The anonymous caller told Starnes that parents were concerned about how the gender unicorn character was being used to push an agenda on impressionable children about gender identity, gender expression, and sexual and romantic attraction.

"A unicorn — an object loved by little children — was used to lure them to the bulletin board," the parent said. "It felt like it was a creepy way to lure a child over to the board and confuse them about gender."

The school district has said that the bulletin board focuses on different themes each month, and January was designated as a time for "breaking out of gender stereotypes."

"The school has a parent-led Inclusion and Diversity Committee that maintains a bulletin board to highlight a different theme each month within the rubric that all students, staff and parents are safe and welcomed on campus," a spokesperson said.

The school has since reportedly modified parts of the display after parents complained. Savage's quote has also been removed.

Several schools across the nation have embraced the "gender unicorn" character, which is also aimed at transgender students and those struggling with gender identity issues.

Conservative leaders, such as the Rev. Franklin Graham, spoke out against a North Carolina school district that also used the gender unicorn character for training sessions in 2016.

"Parents, watch out. They are using this unicorn to grab the imagination of children and make this seem acceptable," Graham warned at the time.

"The Communists used brainwashing in Eastern Europe and Russia, and they took the parents out of the decision-making process and the state began to make decisions about morality. This is a dangerous path."

In other cases of parents pushing back against gender identity material, Bourbon Middle School in the Crawford R-1 School District in Missouri was forced to defend itself after six graders were asked in a survey whether they were born in the wrong gender.
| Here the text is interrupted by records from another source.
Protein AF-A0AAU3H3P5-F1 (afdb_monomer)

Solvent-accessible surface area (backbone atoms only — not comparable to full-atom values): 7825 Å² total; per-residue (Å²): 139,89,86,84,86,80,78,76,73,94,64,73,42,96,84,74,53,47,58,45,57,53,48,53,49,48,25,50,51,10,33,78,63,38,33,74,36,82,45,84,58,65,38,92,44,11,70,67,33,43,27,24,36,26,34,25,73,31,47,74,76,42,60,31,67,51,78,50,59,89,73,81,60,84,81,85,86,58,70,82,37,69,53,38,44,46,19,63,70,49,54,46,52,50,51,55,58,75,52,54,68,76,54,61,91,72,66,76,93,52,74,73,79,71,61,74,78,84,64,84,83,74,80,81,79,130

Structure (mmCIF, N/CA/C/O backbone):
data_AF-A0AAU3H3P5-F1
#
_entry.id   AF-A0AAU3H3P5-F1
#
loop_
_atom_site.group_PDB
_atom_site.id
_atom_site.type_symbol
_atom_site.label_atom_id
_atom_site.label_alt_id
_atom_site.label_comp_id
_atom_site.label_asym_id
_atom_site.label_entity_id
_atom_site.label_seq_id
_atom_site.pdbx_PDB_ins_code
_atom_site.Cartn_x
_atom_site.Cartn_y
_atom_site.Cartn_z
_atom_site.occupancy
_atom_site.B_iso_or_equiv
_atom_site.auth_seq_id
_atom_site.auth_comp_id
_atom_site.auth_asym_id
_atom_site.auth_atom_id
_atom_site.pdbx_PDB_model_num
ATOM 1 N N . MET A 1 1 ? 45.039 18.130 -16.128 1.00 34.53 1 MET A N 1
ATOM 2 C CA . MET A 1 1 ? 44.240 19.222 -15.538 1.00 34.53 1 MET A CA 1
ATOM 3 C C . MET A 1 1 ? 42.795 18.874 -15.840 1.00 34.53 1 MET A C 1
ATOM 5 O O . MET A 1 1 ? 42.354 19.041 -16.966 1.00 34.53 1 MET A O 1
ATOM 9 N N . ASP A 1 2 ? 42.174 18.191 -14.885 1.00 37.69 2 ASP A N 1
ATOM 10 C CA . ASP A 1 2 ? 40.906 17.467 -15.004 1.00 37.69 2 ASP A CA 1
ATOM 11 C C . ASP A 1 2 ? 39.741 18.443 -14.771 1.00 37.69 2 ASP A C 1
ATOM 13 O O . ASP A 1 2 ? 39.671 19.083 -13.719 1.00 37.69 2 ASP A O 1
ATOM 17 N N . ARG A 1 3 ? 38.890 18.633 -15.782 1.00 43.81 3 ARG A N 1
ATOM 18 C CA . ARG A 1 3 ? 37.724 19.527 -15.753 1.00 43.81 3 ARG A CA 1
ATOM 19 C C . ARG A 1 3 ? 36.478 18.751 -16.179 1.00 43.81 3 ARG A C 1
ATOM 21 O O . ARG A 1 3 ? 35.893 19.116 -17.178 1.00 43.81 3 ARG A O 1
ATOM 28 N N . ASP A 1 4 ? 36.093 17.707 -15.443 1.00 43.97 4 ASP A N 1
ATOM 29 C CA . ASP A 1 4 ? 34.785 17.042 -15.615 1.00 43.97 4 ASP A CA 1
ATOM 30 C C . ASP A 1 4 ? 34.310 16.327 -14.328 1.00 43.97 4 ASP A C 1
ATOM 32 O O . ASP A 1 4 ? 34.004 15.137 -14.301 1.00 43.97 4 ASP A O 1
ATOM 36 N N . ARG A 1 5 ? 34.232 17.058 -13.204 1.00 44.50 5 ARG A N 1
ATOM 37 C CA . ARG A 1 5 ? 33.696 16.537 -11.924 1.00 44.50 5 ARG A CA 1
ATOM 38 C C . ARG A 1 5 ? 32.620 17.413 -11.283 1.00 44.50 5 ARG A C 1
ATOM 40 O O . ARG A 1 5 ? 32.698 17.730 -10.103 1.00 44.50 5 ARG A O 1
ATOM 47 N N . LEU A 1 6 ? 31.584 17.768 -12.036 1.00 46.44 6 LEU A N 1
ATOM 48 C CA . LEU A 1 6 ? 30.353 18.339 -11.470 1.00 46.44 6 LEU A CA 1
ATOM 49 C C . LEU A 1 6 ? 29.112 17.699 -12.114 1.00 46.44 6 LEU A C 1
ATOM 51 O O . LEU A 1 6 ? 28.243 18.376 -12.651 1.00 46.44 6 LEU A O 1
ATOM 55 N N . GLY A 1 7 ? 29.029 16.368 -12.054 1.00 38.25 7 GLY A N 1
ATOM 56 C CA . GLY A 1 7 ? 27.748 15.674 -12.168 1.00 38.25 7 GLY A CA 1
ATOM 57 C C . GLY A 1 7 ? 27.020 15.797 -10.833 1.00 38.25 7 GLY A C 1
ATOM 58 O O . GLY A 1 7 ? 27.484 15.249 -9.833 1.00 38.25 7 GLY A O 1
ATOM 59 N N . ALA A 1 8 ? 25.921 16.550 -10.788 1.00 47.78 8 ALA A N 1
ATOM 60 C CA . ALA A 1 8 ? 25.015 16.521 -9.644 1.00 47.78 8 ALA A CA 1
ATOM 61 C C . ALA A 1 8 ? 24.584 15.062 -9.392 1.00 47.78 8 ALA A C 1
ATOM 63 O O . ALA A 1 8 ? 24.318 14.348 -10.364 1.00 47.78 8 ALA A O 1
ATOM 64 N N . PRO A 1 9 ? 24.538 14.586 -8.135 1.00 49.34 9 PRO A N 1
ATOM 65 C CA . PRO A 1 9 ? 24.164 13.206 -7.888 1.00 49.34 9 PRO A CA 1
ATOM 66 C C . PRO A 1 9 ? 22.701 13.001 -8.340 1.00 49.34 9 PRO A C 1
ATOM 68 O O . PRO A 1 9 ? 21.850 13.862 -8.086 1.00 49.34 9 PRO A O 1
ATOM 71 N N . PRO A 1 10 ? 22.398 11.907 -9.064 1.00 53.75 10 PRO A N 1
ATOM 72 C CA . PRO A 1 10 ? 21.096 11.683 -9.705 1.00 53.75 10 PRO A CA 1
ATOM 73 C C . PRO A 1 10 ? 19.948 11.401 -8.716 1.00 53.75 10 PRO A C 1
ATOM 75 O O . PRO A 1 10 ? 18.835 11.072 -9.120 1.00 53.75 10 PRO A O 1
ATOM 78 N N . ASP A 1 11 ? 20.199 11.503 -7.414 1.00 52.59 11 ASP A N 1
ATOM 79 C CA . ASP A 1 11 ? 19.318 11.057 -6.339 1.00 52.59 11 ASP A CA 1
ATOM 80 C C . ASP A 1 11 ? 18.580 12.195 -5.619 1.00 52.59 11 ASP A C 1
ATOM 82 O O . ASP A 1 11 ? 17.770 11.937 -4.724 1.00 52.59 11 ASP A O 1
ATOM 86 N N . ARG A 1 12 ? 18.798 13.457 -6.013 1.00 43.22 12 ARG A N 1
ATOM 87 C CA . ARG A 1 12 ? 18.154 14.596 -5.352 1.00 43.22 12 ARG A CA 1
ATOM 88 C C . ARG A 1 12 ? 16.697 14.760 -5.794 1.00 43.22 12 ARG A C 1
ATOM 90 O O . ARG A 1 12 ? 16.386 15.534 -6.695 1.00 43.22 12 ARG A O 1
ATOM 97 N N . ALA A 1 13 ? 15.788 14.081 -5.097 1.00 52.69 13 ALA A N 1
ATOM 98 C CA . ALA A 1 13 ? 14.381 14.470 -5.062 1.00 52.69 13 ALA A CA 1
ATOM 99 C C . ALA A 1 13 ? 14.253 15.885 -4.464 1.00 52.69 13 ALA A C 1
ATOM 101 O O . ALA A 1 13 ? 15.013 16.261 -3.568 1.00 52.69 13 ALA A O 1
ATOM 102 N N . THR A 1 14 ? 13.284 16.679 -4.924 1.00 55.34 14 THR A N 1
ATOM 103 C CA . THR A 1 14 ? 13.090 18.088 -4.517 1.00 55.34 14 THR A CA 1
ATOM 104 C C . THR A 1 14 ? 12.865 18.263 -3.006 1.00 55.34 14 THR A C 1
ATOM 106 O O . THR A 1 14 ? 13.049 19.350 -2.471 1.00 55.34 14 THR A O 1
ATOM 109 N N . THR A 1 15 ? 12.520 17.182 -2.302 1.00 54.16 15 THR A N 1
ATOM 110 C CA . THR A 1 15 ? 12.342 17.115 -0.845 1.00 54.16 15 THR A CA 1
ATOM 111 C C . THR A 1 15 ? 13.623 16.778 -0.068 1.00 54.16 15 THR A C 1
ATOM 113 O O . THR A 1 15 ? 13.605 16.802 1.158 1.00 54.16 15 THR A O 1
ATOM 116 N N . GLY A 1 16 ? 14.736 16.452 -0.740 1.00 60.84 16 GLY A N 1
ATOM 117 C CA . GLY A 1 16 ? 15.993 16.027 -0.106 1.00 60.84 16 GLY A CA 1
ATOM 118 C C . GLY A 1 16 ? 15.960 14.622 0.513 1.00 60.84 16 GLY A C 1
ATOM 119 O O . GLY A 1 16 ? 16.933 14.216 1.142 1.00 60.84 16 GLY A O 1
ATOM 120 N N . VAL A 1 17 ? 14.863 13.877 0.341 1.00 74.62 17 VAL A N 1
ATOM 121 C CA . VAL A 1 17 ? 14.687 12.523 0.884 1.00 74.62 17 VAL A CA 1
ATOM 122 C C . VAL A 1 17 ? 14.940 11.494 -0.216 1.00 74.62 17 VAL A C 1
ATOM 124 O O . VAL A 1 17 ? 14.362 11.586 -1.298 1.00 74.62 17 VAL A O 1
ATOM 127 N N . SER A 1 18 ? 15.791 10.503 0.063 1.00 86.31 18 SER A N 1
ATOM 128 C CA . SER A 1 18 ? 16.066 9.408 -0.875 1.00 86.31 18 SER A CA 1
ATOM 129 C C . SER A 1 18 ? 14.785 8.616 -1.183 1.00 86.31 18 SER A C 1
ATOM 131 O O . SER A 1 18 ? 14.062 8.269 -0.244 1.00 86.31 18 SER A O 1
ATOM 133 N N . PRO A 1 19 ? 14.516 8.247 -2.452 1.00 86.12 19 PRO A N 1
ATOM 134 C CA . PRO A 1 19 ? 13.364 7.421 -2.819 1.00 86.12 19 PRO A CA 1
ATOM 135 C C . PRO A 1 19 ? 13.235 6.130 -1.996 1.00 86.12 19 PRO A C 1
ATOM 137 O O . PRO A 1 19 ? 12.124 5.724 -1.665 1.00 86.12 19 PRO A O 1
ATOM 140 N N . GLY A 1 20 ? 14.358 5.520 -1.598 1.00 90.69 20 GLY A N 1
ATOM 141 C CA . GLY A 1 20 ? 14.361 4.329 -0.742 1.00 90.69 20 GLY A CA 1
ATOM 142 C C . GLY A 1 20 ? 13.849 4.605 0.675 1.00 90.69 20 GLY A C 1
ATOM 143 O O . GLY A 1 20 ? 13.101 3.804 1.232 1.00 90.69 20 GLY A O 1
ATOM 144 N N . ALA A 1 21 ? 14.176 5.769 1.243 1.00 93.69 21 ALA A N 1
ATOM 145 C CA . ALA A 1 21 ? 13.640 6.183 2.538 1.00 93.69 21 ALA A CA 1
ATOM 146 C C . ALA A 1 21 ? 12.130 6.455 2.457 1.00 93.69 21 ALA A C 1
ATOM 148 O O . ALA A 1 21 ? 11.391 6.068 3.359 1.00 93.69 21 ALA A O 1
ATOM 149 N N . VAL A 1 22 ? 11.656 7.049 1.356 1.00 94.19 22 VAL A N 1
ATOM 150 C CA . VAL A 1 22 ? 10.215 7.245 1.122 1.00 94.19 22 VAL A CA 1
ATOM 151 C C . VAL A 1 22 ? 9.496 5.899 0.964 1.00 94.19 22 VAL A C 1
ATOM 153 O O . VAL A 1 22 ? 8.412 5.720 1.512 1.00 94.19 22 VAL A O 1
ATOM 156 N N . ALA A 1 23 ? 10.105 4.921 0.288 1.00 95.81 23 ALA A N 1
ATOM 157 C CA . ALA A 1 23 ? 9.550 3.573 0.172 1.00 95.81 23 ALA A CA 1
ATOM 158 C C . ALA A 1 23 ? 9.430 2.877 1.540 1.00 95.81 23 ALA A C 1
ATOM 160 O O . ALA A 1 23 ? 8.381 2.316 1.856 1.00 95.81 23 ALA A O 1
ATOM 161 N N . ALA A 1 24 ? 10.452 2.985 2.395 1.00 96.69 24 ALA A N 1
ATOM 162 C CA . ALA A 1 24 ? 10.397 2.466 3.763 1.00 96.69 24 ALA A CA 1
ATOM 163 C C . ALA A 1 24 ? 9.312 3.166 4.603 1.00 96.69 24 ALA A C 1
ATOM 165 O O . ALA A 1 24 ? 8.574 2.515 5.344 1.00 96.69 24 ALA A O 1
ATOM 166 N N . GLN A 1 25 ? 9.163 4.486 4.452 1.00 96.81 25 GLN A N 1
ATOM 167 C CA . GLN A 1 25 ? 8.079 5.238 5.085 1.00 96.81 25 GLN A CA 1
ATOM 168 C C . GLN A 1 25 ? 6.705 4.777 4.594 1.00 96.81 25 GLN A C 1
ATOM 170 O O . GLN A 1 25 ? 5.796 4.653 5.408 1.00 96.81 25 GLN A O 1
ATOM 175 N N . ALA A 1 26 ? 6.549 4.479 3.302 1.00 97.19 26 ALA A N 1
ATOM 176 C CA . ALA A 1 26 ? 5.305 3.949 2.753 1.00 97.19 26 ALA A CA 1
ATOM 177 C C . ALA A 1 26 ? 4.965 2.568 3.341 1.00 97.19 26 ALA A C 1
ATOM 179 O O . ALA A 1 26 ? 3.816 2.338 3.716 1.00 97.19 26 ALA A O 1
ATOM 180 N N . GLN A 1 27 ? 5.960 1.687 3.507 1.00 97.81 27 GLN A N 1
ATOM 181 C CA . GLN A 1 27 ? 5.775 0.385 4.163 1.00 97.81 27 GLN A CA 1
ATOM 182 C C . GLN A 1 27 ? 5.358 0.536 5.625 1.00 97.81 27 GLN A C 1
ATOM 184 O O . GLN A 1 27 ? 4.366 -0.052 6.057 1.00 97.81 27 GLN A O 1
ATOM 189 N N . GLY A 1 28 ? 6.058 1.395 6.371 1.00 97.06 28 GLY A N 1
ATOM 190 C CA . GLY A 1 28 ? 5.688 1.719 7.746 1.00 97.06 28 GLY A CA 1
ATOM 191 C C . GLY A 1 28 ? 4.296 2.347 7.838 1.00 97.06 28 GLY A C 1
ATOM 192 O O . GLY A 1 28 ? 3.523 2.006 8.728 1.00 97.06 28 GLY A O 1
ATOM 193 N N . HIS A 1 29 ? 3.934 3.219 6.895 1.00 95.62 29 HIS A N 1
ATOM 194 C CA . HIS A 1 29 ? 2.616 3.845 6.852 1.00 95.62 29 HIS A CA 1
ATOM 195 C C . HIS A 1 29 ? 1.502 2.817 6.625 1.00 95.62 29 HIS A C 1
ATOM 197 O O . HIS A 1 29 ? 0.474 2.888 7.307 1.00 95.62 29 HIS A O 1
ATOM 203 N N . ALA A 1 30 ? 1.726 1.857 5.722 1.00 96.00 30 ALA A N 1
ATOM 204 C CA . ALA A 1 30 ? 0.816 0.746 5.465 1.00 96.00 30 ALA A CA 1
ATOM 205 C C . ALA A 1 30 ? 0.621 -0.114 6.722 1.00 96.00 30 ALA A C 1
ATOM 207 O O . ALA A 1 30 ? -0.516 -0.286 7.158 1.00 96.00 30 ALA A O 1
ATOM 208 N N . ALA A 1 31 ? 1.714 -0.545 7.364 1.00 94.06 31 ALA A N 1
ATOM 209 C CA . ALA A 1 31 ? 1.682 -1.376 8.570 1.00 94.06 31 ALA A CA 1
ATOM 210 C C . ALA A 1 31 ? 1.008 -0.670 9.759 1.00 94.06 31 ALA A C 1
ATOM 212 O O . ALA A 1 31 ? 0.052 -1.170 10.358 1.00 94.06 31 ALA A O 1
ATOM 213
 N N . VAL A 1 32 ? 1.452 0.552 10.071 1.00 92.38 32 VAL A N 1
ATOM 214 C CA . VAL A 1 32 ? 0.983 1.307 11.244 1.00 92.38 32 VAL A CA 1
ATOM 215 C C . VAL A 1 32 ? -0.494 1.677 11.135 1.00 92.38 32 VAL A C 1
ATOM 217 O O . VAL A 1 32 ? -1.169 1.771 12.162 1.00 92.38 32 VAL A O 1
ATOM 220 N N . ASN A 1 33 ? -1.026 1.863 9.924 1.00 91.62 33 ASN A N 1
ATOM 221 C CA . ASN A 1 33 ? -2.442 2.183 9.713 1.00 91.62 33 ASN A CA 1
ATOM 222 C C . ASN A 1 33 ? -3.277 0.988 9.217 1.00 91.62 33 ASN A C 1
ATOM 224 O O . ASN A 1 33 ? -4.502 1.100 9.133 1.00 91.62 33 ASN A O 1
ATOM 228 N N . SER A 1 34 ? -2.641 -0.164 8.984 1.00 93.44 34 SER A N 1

"To me, anyone asking my 11-year-old daughter if she likes girls or boys, and if she wants to be transgender, if that's not a parent, or it's not coming from me, that's just perverted," said parent Courtney West.

The school later insisted that it was not aware of the specific questions found in the Missouri Department of Mental Health's Missouri Student Survey that it administered, and that students are not forced to answer questions they do not feel comfortable with.